Restorative Justice in Murder Cases

The New Orleans District Attorney’s office is implementing restorative justice to resolve murder cases. It’s been used to induce a plea agreement for one murderer, and reduce the sentence of another.

Jeremy Burse was just 15 in 2010 when he and his friend Anthony Davis, 16, tried to rob a security guard. Burse shot at the fleeing security guard and the bullet ricocheted, striking and killing Davis. Burse was sentenced to life without parole, but the U.S. Supreme Court held that life sentences for juvenile offenders were unconstitutional, so the Orleans Parish DA office decided to use a process it termed mediation to review Burse’s sentence.
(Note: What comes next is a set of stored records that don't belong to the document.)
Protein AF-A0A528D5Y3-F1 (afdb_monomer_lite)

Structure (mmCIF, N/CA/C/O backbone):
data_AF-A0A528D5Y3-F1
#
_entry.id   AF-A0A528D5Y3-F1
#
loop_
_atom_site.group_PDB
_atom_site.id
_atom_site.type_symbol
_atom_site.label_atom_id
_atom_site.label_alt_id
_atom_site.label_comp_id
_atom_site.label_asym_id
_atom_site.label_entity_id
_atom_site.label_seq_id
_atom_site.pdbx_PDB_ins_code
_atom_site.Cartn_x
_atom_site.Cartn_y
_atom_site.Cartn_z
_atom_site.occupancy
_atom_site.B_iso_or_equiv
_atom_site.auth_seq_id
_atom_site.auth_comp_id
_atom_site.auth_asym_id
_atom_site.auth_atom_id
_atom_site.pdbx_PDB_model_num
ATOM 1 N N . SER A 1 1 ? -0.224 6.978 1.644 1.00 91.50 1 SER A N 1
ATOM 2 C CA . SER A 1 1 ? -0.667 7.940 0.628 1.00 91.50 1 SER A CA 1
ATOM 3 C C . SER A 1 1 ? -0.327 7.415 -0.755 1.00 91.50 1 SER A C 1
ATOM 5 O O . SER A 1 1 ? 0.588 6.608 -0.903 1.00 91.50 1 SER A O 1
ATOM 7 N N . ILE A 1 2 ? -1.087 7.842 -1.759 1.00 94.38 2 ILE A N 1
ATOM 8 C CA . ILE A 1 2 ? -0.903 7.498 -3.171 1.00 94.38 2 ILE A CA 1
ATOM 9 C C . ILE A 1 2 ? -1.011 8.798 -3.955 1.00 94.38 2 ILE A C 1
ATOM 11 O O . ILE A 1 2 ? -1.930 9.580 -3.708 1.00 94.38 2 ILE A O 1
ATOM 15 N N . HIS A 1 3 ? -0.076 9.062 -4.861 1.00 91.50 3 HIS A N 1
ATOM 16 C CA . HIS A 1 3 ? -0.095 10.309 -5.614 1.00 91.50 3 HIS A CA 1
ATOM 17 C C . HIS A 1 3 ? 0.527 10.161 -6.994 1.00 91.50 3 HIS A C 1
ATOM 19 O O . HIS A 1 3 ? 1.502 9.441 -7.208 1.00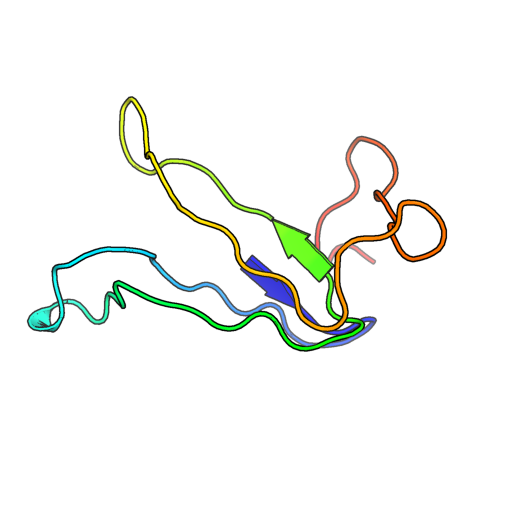 91.50 3 HIS A O 1
ATOM 25 N N . ARG A 1 4 ? -0.069 10.883 -7.935 1.00 90.56 4 ARG A N 1
ATOM 26 C CA . ARG A 1 4 ? 0.498 11.089 -9.257 1.00 90.56 4 ARG A CA 1
ATOM 27 C C . ARG A 1 4 ? 1.531 12.205 -9.164 1.00 90.56 4 ARG A C 1
ATOM 29 O O . ARG A 1 4 ? 1.336 13.155 -8.409 1.00 90.56 4 ARG A O 1
ATOM 36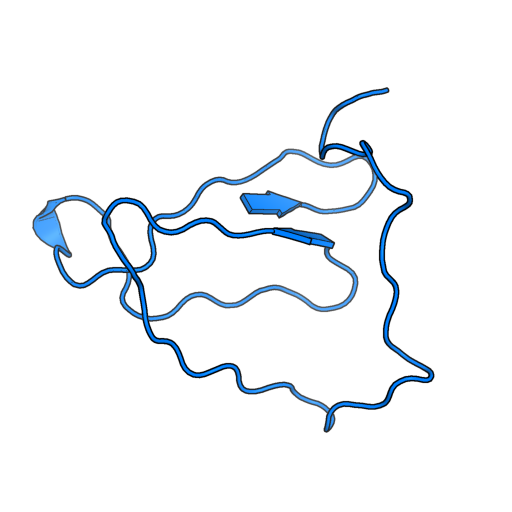 N N . GLU A 1 5 ? 2.589 12.120 -9.957 1.00 86.50 5 GLU A N 1
ATOM 37 C CA . GLU A 1 5 ? 3.532 13.224 -10.111 1.00 86.50 5 GLU A CA 1
ATOM 38 C C . GLU A 1 5 ? 2.803 14.526 -10.491 1.00 86.50 5 GLU A C 1
ATOM 40 O O . GLU A 1 5 ? 1.922 14.523 -11.358 1.00 86.50 5 GLU A O 1
ATOM 45 N N . ASN A 1 6 ? 3.122 15.622 -9.791 1.00 83.25 6 ASN A N 1
ATOM 46 C CA . ASN A 1 6 ? 2.442 16.924 -9.889 1.00 83.25 6 ASN A CA 1
ATOM 47 C C . ASN A 1 6 ? 0.912 16.879 -9.673 1.00 83.25 6 ASN A C 1
ATOM 49 O O . ASN A 1 6 ? 0.189 17.787 -10.086 1.00 83.25 6 ASN A O 1
ATOM 53 N N . GLY A 1 7 ? 0.402 15.809 -9.061 1.00 85.75 7 GLY A N 1
ATOM 54 C CA . GLY A 1 7 ? -1.016 15.578 -8.818 1.00 85.75 7 GLY A CA 1
ATOM 55 C C . GLY A 1 7 ? -1.404 15.674 -7.341 1.00 85.75 7 GLY A C 1
ATOM 56 O O . GLY A 1 7 ? -0.552 15.834 -6.467 1.00 85.75 7 GLY A O 1
ATOM 57 N N . PRO A 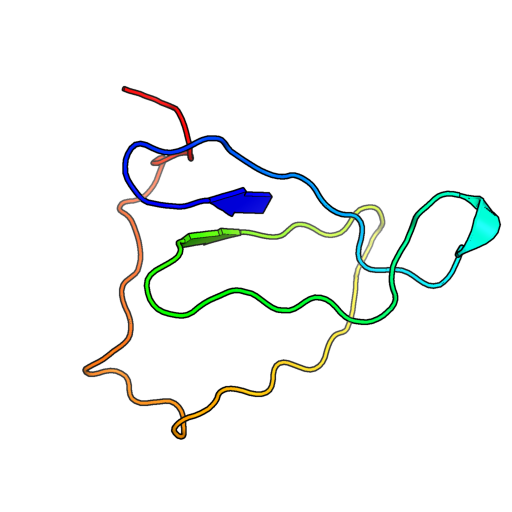1 8 ? -2.710 15.559 -7.044 1.00 85.19 8 PRO A N 1
ATOM 58 C CA . PRO A 1 8 ? -3.191 15.535 -5.671 1.00 85.19 8 PRO A CA 1
ATOM 59 C C . PRO A 1 8 ? -2.691 14.293 -4.923 1.00 85.19 8 PRO A C 1
ATOM 61 O O . PRO A 1 8 ? -2.509 13.217 -5.503 1.00 85.19 8 PRO A O 1
ATOM 64 N N . VAL A 1 9 ? -2.523 14.449 -3.611 1.00 89.62 9 VAL A N 1
ATOM 65 C CA . VAL A 1 9 ? -2.204 13.356 -2.692 1.00 89.62 9 VAL A CA 1
ATOM 66 C C . VAL A 1 9 ? -3.500 12.745 -2.172 1.00 89.62 9 VAL A C 1
ATOM 68 O O . VAL A 1 9 ? -4.356 13.450 -1.642 1.00 89.62 9 VAL A O 1
ATOM 71 N N . PHE A 1 10 ? -3.630 11.425 -2.294 1.00 90.81 10 PHE A N 1
ATOM 72 C CA . PHE A 1 10 ? -4.738 10.666 -1.724 1.00 90.81 10 PHE A CA 1
ATOM 73 C C . PHE A 1 10 ? -4.273 9.903 -0.486 1.00 90.81 10 PHE A C 1
ATOM 75 O O . PHE A 1 10 ? -3.281 9.165 -0.520 1.00 90.81 10 PHE A O 1
ATOM 82 N N . GLU A 1 11 ? -5.010 10.049 0.610 1.00 93.69 11 GLU A N 1
ATOM 83 C CA . GLU A 1 11 ? -4.831 9.237 1.809 1.00 93.69 11 GLU A CA 1
ATOM 84 C C . GLU A 1 11 ? -5.919 8.174 1.893 1.00 93.69 11 GLU A C 1
ATOM 86 O O . GLU A 1 11 ? -7.101 8.448 1.691 1.00 93.69 11 GLU A O 1
ATOM 91 N N . GLN A 1 12 ? -5.510 6.944 2.190 1.00 94.81 12 GLN A N 1
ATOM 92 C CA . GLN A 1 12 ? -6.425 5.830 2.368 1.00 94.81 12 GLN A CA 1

The mediation involved Burse, by then 21, his attorney, his family, victim Anthony Davis’s mother Gilda Davis, and Assistant DA Laura Rodrigue, who heads the restorative justice unit for the Orleans Parish DA office. Apparently after an emotional half-day meeting, they all agreed to recommend that Burse plead to an amended charge of manslaughter and receive a 25-year sentence for that. The judge agreed.

Gilda Davis said afterwards that Burse had offered a tearful apology during the mediation.

In an earlier case, a process called mediation was used to induce a defendant to plead guilty to manslaughter on the day his murder trial was scheduled to begin. The defendant, Cornell Augustine, was remorseful, and the victim’s family was willing to consider forgiveness over vengeance, so Assistant DA Rodrigue thought this might be a good case for mediation. The defendant and his attorney met with the DA and the victim’s family to discuss a plea deal. The defendant could have faced life in prison if convicted of murder; instead he was sentenced to 30 years on the manslaughter conviction.

The articles on these mediations imply that the DA was herself the mediator between the offender and the victim’s family—but of course the DA is hardly neutral, so it’s not clear to me that this is really mediation. It may be an expanded guilty-plea negotiation, or more like a 3-way negotiation, since the DA’s interests don’t align perfectly with the victim’s family. Typically mediation has been used in the criminal context only post-conviction, to determine sentencing, and never in cases involving violent crimes. Even if this isn’t quite mediation, it’s interesting to see an alternative approach being used in criminal cases to everyone’s satisfaction.